Ce qu’Abair a vécu n’est pas seulement une infection fongique anormale, mais un pathogène pernicieux qui s’adapte à notre climat changeant. Il s'aventure désormais plus au nord, mettant en danger des millions de personnes supplémentaires, et est sur le point de devenir un problème de santé plus important dans les décennies à venir, aux côtés d'une série d'autres menaces fongiques en évolution. La plupart commencent à esquiver nos meilleurs traitements médicamenteux – et il n’existe aucun vaccin pour se protéger contre aucun d’entre eux.

Ils deviennent également de plus en plus difficiles à éviter.

"Nous devons tous respirer", a déclaré le Dr Andrej Spec, qui dirige un consortium de chercheurs s'attaquant aux infections fongiques à l'Université de Washington. "Et il est impossible d'échapper aux spores de moisissures."

Les champignons existent partout. Les scientifiques estiment qu’il existe environ cinq millions d’espèces – soit six fois plus que les plantes – et qu’elles prospèrent dans le sol, sur l’écorce des arbres, dans l’eau et dans des endroits aussi éloignés que la Station spatiale internationale. Les mycologues le savent bien, la moisissure peut se développer à peu près n’importe où. Même à l’intérieur du corps humain.

À la fin de l'année dernière, l'Organisation mondiale de la santé (OMS) a publié un rapport approfondi sur les principales menaces fongiques mondiales, notant que nombre d'entre elles deviennent également de plus en plus résistantes aux quelques médicaments qui existent pour lutter contre les infections fongiques. Le défi, disent les scientifiques, est que les humains et les champignons sont si similaires génétiquement que les traitements capables de tuer ces agents pathogènes peuvent également tuer leurs hôtes.
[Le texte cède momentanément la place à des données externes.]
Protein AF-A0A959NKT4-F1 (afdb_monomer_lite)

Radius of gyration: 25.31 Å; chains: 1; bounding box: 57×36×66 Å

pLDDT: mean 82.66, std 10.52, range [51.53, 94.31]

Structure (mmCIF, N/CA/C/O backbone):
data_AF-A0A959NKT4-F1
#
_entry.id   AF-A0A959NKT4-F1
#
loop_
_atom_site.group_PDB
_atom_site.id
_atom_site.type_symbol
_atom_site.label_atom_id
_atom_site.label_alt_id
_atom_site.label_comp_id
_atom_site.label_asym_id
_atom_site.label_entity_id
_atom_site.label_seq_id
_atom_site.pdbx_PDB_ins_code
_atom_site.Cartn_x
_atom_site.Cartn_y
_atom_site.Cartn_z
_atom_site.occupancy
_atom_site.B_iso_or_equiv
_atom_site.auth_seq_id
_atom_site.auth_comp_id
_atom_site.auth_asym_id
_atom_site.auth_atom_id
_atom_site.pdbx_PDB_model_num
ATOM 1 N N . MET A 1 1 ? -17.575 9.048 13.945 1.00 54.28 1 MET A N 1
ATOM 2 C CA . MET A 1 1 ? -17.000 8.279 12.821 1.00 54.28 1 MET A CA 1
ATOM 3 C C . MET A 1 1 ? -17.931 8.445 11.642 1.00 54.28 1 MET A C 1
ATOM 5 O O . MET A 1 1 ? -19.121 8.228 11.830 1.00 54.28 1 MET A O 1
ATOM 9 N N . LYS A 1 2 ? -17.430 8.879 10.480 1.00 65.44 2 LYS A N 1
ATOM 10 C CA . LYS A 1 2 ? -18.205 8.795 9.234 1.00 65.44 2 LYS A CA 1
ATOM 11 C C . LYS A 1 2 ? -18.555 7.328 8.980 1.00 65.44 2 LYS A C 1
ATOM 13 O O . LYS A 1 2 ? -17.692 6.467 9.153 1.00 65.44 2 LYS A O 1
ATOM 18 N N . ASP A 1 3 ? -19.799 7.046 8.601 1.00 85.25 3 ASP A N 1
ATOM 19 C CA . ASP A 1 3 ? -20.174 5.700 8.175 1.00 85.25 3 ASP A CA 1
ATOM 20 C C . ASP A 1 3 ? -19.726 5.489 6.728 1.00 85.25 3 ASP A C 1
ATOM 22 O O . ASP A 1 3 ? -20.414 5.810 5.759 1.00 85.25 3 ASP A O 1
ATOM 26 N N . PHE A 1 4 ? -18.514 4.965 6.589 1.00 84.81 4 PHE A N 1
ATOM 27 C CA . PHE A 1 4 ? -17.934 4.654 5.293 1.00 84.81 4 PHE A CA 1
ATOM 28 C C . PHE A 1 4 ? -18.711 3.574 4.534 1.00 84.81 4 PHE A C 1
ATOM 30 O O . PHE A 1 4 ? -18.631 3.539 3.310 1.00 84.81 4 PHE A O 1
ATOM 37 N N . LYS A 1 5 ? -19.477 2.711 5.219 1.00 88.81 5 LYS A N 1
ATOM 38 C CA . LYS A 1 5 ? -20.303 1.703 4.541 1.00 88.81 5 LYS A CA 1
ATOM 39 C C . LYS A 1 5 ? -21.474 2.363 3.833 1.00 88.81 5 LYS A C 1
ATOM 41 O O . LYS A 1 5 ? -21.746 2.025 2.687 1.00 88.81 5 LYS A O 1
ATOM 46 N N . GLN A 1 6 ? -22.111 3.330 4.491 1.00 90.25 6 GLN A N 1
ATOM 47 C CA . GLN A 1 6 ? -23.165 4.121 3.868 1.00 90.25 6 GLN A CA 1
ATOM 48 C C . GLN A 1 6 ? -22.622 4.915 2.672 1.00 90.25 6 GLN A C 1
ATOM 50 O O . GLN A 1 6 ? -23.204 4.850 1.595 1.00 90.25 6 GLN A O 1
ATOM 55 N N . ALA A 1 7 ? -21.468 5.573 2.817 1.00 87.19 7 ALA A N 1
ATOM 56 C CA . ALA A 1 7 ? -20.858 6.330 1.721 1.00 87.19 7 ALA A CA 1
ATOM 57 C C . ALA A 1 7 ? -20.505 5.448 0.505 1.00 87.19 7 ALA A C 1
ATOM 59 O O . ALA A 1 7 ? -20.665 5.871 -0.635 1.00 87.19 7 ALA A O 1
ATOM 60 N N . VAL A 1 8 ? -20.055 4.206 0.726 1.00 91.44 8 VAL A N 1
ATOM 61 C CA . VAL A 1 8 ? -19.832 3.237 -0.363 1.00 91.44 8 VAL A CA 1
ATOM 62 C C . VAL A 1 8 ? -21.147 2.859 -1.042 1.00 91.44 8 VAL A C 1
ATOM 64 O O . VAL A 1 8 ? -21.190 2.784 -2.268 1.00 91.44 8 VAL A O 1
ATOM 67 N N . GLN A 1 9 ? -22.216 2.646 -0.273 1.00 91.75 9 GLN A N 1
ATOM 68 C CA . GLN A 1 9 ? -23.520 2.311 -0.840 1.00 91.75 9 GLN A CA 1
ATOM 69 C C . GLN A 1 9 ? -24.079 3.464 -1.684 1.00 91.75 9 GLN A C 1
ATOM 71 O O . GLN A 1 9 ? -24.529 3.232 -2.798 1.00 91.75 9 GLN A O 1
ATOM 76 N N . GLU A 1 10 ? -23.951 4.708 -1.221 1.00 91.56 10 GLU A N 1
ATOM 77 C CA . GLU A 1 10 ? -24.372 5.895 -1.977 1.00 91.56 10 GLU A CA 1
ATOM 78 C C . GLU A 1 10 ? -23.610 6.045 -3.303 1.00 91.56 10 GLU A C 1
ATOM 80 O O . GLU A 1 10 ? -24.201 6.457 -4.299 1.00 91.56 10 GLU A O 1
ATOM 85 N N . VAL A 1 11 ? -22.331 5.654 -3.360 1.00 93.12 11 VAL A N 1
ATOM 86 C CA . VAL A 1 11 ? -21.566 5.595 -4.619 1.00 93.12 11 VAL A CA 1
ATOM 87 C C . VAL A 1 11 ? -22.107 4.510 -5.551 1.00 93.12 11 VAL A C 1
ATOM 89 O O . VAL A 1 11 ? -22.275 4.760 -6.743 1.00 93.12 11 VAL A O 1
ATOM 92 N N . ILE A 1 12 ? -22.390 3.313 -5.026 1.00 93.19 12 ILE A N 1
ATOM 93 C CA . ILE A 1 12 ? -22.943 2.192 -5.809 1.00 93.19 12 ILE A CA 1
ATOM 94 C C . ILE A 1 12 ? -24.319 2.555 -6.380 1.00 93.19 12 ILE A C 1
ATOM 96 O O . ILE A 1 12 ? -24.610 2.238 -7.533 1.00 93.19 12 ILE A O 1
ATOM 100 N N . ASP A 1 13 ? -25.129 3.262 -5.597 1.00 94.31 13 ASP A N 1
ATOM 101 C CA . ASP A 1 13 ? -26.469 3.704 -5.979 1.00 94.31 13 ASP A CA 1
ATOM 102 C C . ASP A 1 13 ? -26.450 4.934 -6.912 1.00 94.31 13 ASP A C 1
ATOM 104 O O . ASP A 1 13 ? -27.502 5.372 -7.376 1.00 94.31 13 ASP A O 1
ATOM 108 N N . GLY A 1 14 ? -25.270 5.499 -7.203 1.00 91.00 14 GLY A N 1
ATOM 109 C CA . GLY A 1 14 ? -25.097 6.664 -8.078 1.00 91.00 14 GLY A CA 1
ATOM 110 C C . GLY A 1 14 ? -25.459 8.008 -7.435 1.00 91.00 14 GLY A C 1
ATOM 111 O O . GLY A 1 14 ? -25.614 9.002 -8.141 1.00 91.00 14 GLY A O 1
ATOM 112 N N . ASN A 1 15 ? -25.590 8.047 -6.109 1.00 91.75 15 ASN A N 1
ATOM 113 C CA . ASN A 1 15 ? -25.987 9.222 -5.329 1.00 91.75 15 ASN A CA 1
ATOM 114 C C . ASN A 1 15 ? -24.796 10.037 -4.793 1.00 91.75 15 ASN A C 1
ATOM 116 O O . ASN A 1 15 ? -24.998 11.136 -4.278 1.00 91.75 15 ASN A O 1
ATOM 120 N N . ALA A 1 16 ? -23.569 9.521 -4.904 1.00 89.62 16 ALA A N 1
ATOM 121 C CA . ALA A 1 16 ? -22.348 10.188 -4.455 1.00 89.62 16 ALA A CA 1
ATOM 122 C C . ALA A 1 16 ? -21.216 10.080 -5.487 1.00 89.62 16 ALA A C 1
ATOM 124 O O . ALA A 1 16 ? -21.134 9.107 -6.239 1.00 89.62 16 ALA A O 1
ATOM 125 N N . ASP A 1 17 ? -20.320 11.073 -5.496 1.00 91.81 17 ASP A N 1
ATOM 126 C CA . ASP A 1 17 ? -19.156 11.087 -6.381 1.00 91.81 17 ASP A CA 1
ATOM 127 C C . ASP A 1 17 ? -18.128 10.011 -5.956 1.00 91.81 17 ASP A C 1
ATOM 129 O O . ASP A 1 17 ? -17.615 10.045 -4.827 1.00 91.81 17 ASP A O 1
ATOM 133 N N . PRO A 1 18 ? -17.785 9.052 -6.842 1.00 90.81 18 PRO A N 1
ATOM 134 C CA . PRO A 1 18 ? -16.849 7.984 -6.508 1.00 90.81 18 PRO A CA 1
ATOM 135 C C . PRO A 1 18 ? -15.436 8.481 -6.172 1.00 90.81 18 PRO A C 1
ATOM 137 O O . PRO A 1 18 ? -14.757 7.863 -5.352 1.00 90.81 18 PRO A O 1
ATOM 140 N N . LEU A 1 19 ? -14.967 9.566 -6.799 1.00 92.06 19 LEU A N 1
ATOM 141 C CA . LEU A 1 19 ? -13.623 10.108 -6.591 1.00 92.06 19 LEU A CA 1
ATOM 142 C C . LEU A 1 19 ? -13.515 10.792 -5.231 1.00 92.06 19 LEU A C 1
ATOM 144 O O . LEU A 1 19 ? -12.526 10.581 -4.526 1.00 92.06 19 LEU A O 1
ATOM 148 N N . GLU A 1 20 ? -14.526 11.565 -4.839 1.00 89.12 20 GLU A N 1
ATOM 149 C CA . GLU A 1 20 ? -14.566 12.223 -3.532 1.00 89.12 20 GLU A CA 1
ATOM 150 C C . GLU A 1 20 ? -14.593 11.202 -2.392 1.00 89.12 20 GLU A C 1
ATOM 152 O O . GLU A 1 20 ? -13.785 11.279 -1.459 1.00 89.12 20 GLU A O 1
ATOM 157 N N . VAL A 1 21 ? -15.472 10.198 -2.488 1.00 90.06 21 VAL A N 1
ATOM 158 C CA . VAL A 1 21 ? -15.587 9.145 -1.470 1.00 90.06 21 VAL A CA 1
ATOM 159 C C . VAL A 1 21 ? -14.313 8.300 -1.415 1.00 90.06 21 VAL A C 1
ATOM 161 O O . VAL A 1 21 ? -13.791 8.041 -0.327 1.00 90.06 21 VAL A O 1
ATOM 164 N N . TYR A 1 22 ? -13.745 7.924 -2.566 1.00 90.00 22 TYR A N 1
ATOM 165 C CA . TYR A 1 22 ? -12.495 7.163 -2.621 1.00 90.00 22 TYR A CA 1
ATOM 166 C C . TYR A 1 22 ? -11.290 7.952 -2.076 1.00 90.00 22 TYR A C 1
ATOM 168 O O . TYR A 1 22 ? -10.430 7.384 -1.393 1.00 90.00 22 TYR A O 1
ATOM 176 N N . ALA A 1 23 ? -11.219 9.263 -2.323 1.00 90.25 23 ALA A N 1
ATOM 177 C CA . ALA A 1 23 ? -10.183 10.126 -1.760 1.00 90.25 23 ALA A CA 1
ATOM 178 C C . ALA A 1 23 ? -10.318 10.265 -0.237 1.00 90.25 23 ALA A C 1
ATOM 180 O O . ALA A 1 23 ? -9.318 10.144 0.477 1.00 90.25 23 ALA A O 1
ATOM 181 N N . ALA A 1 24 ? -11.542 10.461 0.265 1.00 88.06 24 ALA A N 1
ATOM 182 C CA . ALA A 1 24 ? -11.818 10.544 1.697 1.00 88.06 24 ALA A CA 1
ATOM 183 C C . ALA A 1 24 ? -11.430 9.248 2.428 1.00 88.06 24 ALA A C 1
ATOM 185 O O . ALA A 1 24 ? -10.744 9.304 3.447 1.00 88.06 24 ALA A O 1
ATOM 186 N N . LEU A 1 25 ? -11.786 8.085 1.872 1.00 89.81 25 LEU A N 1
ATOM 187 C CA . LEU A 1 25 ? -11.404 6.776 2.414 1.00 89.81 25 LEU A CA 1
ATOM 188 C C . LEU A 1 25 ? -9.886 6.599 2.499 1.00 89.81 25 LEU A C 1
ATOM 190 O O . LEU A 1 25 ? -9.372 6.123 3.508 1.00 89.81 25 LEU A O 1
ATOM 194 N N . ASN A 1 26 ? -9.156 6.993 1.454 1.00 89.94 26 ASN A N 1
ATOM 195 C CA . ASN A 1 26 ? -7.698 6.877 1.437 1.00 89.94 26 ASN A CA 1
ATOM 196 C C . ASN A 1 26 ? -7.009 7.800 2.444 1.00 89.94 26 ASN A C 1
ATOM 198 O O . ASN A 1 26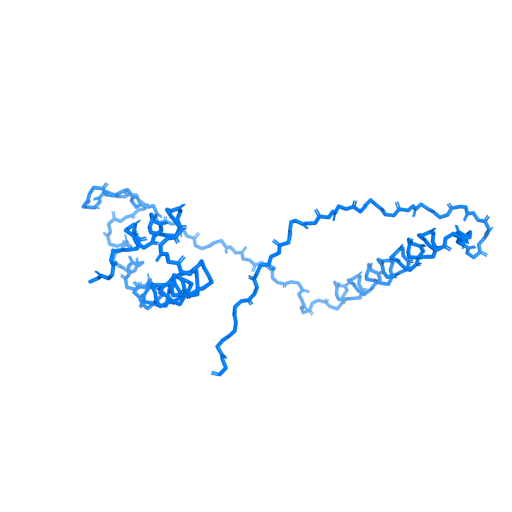 ? -5.957 7.443 2.976 1.00 89.94 26 ASN A O 1
ATOM 202 N N . LEU A 1 27 ? -7.559 8.989 2.687 1.00 88.62 27 LEU A N 1
ATOM 203 C CA . LEU A 1 27 ? -7.024 9.894 3.700 1.00 88.62 27 LEU A CA 1
ATOM 204 C C . LEU A 1 27 ? -7.183 9.286 5.097 1.00 88.62 27 LEU A C 1
ATOM 206 O O . LEU A 1 27 ? -6.213 9.184 5.839 1.00 88.62 27 LEU A O 1
ATOM 210 N N . GLU A 1 28 ? -8.381 8.799 5.397 1.00 90.06 28 GLU A N 1
ATOM 211 C CA . GLU A 1 28 ? -8.725 8.200 6.687 1.00 90.06 28 GLU A CA 1
ATOM 212 C C . GLU A 1 28 ? -7.948 6.905 6.941 1.00 90.06 28 GLU A C 1
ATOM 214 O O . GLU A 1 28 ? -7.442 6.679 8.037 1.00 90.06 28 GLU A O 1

"Malgré l'inquiétude croissante", note le rapport de l'OMS, "les infections fongiques reçoivent très peu d'attention et de ressources".

Classé parmi les pathogènes prioritaires de l'OMS, le coccidioides est considéré comme l'un des envahisseurs fongiques les plus virulents de la planète, compte tenu de sa capacité à faire des ravages au sein de ses hôtes humains. Il peut infecter n’importe qui, mais il frappe souvent plus durement les personnes dont le système immunitaire est affaibli, provoquant une maladie grave qui tue environ une personne sur 10. Et comme beaucoup d’autres espèces, elle commence par se cacher sous terre.

Les cocci sont connus pour vivre dans le sol dans sa phase mycélienne, sous la forme d'un réseau de fils fongiques qui absorbent les nutriments de l'environnement. Les personnes qui perturbent le sol sec du désert – qu’il s’agisse d’ouvriers creusant la terre ou de conducteurs de VTT soulevant de la poussière – sont plus vulnérables à l’attraper.